== Your instructions ==
After finding the line with "ATOM 89 C CA" in the data below, set down exactly each line through the one with "ATOM 154 C CA", inclusive, and stop there.

== Data listing ==

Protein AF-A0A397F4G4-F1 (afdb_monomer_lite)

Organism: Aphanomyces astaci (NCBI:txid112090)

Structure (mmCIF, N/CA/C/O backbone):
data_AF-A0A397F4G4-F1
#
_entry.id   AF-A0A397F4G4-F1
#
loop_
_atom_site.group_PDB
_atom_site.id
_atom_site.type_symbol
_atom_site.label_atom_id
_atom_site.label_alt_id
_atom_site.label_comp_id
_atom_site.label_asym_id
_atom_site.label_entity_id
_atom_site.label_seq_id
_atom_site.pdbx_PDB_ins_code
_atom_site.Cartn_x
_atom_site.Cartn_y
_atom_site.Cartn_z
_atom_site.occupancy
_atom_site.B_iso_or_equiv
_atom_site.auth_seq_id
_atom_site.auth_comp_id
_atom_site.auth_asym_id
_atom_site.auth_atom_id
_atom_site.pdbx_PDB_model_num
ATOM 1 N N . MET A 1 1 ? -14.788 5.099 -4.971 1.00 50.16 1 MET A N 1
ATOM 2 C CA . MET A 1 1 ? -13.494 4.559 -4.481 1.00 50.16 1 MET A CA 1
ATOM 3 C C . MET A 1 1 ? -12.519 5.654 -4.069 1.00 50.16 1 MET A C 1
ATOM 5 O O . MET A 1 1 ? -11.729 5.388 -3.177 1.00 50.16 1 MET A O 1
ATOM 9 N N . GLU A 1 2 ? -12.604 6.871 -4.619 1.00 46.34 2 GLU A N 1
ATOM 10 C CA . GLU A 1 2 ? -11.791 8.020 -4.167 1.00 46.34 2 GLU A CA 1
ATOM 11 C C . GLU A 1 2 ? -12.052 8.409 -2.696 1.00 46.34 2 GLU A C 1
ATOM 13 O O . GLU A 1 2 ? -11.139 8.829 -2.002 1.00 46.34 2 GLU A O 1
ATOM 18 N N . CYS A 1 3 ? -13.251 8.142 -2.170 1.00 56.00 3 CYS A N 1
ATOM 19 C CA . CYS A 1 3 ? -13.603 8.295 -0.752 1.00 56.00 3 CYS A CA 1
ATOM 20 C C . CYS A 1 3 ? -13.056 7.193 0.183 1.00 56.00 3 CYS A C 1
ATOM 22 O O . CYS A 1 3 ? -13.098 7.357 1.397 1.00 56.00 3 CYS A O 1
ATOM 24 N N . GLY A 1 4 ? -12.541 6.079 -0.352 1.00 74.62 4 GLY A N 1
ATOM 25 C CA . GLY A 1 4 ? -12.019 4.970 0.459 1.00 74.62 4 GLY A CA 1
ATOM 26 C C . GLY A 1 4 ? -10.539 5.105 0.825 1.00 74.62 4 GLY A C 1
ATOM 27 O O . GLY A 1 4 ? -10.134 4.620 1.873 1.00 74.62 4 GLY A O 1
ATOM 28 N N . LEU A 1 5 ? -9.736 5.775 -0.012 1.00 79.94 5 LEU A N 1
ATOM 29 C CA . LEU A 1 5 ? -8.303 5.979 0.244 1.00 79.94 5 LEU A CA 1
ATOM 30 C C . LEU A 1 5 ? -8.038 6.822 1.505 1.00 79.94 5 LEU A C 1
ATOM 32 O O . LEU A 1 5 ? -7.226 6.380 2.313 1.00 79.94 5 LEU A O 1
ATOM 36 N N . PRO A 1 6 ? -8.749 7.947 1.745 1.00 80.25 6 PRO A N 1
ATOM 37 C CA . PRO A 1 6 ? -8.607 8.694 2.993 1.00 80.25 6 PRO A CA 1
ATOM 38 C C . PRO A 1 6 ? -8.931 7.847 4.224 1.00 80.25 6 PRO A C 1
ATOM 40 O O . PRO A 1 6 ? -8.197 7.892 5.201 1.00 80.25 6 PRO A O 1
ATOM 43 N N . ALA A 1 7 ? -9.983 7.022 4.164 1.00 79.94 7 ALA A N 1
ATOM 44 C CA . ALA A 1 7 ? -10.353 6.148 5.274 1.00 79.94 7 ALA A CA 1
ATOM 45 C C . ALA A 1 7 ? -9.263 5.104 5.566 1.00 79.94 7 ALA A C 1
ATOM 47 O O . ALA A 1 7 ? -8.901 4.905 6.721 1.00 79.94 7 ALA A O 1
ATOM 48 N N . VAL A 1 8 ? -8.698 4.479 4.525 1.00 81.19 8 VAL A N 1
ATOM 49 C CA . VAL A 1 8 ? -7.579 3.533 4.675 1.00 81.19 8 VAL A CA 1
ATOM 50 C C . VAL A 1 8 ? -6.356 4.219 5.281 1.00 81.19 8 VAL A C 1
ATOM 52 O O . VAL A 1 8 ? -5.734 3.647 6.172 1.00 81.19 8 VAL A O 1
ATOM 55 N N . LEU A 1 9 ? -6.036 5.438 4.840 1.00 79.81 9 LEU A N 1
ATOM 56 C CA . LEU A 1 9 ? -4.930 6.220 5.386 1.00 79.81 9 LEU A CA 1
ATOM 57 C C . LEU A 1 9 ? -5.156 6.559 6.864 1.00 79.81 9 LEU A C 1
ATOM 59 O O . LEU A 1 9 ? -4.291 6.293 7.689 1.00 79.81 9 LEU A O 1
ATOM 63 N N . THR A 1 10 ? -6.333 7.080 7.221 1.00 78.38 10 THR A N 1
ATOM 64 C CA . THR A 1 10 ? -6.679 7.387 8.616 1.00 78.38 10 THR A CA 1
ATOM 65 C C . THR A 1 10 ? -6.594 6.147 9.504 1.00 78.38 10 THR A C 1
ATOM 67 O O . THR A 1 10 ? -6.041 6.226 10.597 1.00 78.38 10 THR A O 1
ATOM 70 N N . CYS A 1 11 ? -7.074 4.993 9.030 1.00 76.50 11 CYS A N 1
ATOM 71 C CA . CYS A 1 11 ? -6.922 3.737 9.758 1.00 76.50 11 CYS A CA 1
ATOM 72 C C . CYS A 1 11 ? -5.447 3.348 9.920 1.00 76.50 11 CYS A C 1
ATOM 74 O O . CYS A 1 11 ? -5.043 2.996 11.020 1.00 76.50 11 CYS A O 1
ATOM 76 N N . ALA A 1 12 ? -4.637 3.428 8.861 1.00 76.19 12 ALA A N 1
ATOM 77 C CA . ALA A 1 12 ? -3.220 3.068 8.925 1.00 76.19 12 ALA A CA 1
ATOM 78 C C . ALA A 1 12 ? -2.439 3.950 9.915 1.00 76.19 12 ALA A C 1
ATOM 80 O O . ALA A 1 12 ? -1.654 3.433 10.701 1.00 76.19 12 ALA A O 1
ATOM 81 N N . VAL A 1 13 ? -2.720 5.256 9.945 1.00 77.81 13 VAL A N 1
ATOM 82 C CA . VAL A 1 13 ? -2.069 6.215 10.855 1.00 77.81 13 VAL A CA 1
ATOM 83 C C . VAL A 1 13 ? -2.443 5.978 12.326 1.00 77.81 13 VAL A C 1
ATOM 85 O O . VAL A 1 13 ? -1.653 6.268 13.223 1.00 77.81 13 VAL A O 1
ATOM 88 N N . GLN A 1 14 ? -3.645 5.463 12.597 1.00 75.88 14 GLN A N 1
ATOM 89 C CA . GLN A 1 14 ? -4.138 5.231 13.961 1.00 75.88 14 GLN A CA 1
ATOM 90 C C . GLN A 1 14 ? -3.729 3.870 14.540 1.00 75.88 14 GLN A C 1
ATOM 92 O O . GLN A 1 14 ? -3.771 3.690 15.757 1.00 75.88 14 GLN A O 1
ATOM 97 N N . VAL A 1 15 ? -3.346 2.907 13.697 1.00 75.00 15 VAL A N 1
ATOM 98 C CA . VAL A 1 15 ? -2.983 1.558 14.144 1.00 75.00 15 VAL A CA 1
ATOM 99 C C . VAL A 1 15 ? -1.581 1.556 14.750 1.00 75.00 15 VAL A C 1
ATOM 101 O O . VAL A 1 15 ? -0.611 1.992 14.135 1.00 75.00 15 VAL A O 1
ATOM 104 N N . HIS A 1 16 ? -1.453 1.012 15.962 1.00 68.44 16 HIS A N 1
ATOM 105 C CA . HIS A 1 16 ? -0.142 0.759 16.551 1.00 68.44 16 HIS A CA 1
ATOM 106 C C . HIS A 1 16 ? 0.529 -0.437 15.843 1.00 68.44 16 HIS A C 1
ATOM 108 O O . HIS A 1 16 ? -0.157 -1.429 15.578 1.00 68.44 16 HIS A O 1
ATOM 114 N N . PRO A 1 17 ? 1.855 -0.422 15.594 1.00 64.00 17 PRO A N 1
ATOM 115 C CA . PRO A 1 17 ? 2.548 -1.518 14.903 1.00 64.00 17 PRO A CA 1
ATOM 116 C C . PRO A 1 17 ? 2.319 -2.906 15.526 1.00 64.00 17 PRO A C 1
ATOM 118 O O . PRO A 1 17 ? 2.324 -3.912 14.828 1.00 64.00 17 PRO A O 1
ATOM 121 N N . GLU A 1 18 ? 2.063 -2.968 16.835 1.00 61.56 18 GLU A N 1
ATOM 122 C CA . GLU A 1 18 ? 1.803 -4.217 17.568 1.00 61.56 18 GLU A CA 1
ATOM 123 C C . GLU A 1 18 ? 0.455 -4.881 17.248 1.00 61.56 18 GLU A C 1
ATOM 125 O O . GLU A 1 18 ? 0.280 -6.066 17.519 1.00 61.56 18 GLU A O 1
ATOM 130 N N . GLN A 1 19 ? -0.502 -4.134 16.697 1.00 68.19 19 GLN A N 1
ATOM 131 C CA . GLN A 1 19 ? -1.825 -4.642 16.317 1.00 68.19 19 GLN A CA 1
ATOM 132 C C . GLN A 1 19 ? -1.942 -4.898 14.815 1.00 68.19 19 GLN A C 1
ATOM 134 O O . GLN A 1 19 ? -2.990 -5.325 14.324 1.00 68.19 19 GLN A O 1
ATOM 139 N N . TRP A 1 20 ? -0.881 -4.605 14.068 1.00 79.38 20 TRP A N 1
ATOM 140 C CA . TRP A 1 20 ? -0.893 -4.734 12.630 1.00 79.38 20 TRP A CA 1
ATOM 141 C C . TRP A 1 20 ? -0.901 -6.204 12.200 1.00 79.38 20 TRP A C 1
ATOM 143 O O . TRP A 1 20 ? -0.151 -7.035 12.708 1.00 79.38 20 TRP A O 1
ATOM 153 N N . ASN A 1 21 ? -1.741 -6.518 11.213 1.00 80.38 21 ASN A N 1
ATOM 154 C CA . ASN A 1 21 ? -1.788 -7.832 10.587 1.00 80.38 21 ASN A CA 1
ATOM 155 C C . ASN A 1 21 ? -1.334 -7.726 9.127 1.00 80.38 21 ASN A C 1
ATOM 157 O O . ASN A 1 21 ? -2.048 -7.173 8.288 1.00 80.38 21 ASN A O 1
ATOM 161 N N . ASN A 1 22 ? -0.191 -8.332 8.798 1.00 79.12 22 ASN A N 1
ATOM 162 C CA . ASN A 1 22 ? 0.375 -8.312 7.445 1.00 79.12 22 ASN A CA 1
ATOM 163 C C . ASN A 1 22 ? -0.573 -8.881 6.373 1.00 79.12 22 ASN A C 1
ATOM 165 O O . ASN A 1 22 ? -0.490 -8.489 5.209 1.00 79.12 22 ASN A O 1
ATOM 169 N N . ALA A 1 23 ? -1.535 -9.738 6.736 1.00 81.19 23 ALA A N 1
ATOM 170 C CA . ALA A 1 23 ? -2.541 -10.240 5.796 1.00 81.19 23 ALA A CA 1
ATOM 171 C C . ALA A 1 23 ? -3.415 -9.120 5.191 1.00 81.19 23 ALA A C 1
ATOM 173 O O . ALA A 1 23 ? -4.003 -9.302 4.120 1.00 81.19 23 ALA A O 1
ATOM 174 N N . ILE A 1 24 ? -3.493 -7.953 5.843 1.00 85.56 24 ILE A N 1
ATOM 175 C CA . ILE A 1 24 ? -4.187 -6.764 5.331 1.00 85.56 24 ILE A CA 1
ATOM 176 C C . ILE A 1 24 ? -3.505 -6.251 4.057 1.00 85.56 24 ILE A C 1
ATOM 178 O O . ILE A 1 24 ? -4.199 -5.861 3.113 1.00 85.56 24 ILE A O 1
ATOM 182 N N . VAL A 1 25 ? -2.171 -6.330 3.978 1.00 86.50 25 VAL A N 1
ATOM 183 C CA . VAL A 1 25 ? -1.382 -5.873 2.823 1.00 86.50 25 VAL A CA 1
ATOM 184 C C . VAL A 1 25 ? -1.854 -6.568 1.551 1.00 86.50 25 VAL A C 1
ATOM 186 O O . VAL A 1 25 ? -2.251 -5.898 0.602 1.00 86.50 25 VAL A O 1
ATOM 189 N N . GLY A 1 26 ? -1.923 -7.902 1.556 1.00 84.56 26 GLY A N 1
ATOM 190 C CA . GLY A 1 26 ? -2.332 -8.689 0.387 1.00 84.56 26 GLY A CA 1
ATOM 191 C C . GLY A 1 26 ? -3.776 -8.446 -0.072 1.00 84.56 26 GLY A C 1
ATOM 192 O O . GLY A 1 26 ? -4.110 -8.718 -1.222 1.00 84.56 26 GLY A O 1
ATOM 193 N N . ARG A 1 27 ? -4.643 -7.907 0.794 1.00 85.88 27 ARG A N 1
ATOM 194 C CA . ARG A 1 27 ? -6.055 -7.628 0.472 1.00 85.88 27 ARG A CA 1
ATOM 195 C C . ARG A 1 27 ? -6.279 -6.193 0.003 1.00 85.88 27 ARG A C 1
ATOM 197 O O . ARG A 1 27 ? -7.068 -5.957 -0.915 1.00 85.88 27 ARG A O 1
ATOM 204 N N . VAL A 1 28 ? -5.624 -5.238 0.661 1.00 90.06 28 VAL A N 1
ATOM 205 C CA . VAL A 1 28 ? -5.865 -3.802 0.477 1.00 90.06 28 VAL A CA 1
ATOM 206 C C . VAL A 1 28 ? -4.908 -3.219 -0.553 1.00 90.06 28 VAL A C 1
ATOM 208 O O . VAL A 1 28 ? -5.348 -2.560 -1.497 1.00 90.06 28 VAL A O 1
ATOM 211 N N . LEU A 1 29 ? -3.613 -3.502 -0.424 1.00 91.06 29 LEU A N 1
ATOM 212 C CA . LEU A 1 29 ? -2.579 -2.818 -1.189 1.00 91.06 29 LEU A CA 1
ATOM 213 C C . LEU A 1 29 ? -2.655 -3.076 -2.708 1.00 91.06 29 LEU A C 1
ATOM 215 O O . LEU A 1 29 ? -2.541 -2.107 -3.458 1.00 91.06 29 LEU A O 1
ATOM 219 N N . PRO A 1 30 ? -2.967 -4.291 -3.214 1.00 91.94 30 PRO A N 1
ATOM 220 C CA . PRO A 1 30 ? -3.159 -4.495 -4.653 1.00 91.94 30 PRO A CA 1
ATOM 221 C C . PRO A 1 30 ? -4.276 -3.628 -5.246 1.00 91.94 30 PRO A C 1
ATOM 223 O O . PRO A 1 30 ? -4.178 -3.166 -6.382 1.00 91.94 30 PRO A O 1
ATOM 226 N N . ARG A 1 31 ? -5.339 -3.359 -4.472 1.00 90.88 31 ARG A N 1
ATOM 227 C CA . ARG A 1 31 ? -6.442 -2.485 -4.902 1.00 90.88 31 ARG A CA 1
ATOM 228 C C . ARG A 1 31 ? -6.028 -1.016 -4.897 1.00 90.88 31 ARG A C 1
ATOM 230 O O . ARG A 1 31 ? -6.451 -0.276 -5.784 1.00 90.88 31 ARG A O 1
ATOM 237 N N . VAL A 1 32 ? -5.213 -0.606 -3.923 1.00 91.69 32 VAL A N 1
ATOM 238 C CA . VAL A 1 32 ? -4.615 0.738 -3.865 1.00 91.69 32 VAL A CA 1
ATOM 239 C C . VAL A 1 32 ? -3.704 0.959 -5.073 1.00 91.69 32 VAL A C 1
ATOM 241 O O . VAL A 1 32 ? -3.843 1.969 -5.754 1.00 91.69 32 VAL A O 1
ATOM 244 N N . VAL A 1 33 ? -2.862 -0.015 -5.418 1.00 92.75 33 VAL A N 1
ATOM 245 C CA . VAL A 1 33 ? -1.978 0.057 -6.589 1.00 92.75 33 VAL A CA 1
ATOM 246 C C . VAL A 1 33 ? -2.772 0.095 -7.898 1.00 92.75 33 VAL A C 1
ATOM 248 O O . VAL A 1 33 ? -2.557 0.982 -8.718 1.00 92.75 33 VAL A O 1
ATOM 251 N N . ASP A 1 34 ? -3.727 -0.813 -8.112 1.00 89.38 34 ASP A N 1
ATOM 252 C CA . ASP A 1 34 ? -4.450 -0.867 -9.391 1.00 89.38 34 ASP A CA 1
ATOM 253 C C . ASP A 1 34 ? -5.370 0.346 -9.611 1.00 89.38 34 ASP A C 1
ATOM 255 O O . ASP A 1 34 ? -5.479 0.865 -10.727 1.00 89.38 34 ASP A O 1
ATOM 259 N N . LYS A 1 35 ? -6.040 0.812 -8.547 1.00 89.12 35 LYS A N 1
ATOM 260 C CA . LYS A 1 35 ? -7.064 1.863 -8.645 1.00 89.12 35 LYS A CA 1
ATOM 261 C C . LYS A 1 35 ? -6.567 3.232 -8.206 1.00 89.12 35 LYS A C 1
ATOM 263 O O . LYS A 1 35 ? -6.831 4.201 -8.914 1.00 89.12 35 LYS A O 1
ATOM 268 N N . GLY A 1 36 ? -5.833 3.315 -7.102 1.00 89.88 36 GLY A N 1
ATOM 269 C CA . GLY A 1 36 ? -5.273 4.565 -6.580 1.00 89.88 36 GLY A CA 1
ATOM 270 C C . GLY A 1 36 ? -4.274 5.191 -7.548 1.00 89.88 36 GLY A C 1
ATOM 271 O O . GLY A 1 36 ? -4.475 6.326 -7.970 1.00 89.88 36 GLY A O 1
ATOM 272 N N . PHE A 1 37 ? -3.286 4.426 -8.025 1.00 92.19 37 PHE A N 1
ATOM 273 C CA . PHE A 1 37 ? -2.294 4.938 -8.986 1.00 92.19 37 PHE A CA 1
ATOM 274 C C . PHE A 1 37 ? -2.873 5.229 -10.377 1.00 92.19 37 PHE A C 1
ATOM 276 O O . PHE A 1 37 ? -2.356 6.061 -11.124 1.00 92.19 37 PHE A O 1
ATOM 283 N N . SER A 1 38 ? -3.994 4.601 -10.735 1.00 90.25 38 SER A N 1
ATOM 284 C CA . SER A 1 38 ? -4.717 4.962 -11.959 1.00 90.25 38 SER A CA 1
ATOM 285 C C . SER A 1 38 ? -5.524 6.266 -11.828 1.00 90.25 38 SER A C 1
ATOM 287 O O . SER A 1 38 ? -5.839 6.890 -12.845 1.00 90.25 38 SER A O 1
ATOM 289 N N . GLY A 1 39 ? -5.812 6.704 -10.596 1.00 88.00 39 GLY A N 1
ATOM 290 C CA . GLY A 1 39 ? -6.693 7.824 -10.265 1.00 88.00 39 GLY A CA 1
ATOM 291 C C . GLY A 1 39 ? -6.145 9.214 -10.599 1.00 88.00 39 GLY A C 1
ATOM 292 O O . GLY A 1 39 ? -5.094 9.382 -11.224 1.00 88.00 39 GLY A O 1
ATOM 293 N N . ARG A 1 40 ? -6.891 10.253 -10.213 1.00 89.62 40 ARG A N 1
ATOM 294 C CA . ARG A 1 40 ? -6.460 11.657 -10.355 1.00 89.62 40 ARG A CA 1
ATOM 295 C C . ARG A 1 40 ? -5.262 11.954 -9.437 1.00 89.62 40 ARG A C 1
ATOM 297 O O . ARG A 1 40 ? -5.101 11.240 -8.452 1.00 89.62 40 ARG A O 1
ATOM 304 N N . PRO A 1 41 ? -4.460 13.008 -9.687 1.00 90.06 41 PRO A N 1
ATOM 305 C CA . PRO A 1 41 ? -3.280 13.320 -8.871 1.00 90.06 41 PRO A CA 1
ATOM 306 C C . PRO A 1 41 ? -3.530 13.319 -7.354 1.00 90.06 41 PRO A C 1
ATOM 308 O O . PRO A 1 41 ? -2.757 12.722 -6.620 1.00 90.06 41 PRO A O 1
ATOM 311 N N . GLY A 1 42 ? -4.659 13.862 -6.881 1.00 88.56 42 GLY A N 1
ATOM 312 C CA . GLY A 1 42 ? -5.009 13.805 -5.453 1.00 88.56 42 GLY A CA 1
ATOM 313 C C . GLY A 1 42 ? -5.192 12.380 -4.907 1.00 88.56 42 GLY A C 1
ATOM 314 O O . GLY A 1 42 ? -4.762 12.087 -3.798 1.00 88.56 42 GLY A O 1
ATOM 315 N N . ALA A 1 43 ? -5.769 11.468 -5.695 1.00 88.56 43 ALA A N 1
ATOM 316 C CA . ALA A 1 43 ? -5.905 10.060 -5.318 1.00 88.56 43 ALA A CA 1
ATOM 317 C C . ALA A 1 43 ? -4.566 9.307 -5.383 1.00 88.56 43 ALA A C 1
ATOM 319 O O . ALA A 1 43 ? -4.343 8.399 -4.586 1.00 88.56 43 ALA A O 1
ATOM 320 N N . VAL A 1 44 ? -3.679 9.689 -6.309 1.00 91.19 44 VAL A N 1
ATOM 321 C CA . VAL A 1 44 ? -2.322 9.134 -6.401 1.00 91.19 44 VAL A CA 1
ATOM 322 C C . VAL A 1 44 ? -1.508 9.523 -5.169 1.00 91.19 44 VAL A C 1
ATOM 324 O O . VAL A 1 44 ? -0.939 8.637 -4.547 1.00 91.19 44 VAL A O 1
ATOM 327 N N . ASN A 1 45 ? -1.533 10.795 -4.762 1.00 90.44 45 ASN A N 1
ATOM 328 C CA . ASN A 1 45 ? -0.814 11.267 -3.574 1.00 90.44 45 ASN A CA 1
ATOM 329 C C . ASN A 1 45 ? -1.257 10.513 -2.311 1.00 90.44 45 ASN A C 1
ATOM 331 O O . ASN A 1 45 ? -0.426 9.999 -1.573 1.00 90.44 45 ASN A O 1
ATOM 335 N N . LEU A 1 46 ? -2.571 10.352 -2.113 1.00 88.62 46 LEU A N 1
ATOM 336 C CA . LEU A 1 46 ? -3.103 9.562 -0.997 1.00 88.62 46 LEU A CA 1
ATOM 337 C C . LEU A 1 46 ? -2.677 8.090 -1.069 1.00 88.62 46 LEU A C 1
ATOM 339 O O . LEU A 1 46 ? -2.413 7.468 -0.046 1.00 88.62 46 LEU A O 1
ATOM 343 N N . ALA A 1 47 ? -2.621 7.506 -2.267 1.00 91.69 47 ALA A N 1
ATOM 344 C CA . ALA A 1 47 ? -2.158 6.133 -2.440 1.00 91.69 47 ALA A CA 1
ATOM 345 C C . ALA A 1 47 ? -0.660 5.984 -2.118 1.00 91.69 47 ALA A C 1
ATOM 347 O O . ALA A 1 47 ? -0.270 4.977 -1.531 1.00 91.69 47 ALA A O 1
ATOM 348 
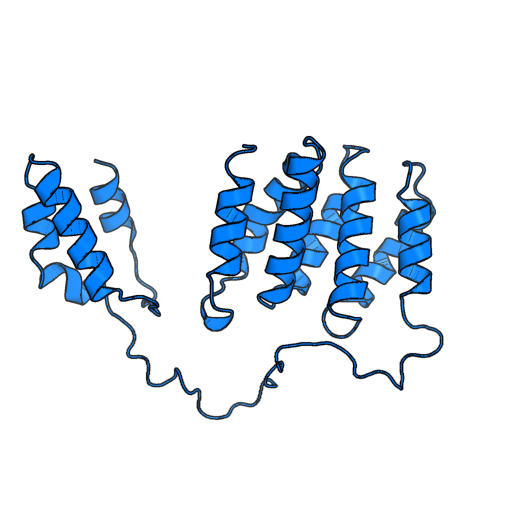N N . GLU A 1 48 ? 0.166 6.973 -2.467 1.00 90.38 48 GLU A N 1
ATOM 349 C CA . GLU A 1 48 ? 1.587 7.010 -2.103 1.00 90.38 48 GLU A CA 1
ATOM 350 C C . GLU A 1 48 ? 1.781 7.158 -0.586 1.00 90.38 48 GLU A C 1
ATOM 352 O O . GLU A 1 48 ? 2.599 6.443 -0.010 1.00 90.38 48 GLU A O 1
ATOM 357 N N . GLU A 1 49 ? 0.986 8.000 0.080 1.00 88.94 49 GLU A N 1
ATOM 358 C CA . GLU A 1 49 ? 0.988 8.122 1.546 1.00 88.94 49 GLU A CA 1
ATOM 359 C C . GLU A 1 49 ? 0.600 6.801 2.224 1.00 88.94 49 GLU A C 1
ATOM 361 O O . GLU A 1 49 ? 1.308 6.332 3.111 1.00 88.94 49 GLU A O 1
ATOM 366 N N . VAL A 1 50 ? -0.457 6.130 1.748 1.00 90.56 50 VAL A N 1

== Answer to this problem ==
ATOM 89 C CA . GLN A 1 14 ? -4.138 5.231 13.961 1.00 75.88 14 GLN A CA 1
ATOM 90 C C . GLN A 1 14 ? -3.729 3.870 14.540 1.00 75.88 14 GLN A C 1
ATOM 92 O O . GLN A 1 14 ? -3.771 3.690 15.757 1.00 75.88 14 GLN A O 1
ATOM 97 N N . VAL A 1 15 ? -3.346 2.907 13.697 1.00 75.00 15 VAL A N 1
ATOM 98 C CA . VAL A 1 15 ? -2.983 1.558 14.144 1.00 75.00 15 VAL A CA 1
ATOM 99 C C . VAL A 1 15 ? -1.581 1.556 14.750 1.00 75.00 15 VAL A C 1
ATOM 101 O O . VAL A 1 15 ? -0.611 1.992 14.135 1.00 75.00 15 VAL A O 1
ATOM 104 N N . HIS A 1 16 ? -1.453 1.012 15.962 1.00 68.44 16 HIS A N 1
ATOM 105 C CA . HIS A 1 16 ? -0.142 0.759 16.551 1.00 68.44 16 HIS A CA 1
ATOM 106 C C . HIS A 1 16 ? 0.529 -0.437 15.843 1.00 68.44 16 HIS A C 1
ATOM 108 O O . HIS A 1 16 ? -0.157 -1.429 15.578 1.00 68.44 16 HIS A O 1
ATOM 114 N N . PRO A 1 17 ? 1.855 -0.422 15.594 1.00 64.00 17 PRO A N 1
ATOM 115 C CA . PRO A 1 17 ? 2.548 -1.518 14.903 1.00 64.00 17 PRO A CA 1
ATOM 116 C C . PRO A 1 17 ? 2.319 -2.906 15.526 1.00 64.00 17 PRO A C 1
ATOM 118 O O . PRO A 1 17 ? 2.324 -3.912 14.828 1.00 64.00 17 PRO A O 1
ATOM 121 N N . GLU A 1 18 ? 2.063 -2.968 16.835 1.00 61.56 18 GLU A N 1
ATOM 122 C CA . GLU A 1 18 ? 1.803 -4.217 17.568 1.00 61.56 18 GLU A CA 1
ATOM 123 C C . GLU A 1 18 ? 0.455 -4.881 17.248 1.00 61.56 18 GLU A C 1
ATOM 125 O O . GLU A 1 18 ? 0.280 -6.066 17.519 1.00 61.56 18 GLU A O 1
ATOM 130 N N . GLN A 1 19 ? -0.502 -4.134 16.697 1.00 68.19 19 GLN A N 1
ATOM 131 C CA . GLN A 1 19 ? -1.825 -4.642 16.317 1.00 68.19 19 GLN A CA 1
ATOM 132 C C . GLN A 1 19 ? -1.942 -4.898 14.815 1.00 68.19 19 GLN A C 1
ATOM 134 O O . GLN A 1 19 ? -2.990 -5.325 14.324 1.00 68.19 19 GLN A O 1
ATOM 139 N N . TRP A 1 20 ? -0.881 -4.605 14.068 1.00 79.38 20 TRP A N 1
ATOM 140 C CA . TRP A 1 20 ? -0.893 -4.734 12.630 1.00 79.38 20 TRP A CA 1
ATOM 141 C C . TRP A 1 20 ? -0.901 -6.204 12.200 1.00 79.38 20 TRP A C 1
ATOM 143 O O . TRP A 1 20 ? -0.151 -7.035 12.708 1.00 79.38 20 TRP A O 1
ATOM 153 N N . ASN A 1 21 ? -1.741 -6.518 11.213 1.00 80.38 21 ASN A N 1
ATOM 154 C CA . ASN A 1 21 ? -1.788 -7.832 10.587 1.00 80.38 21 ASN A CA 1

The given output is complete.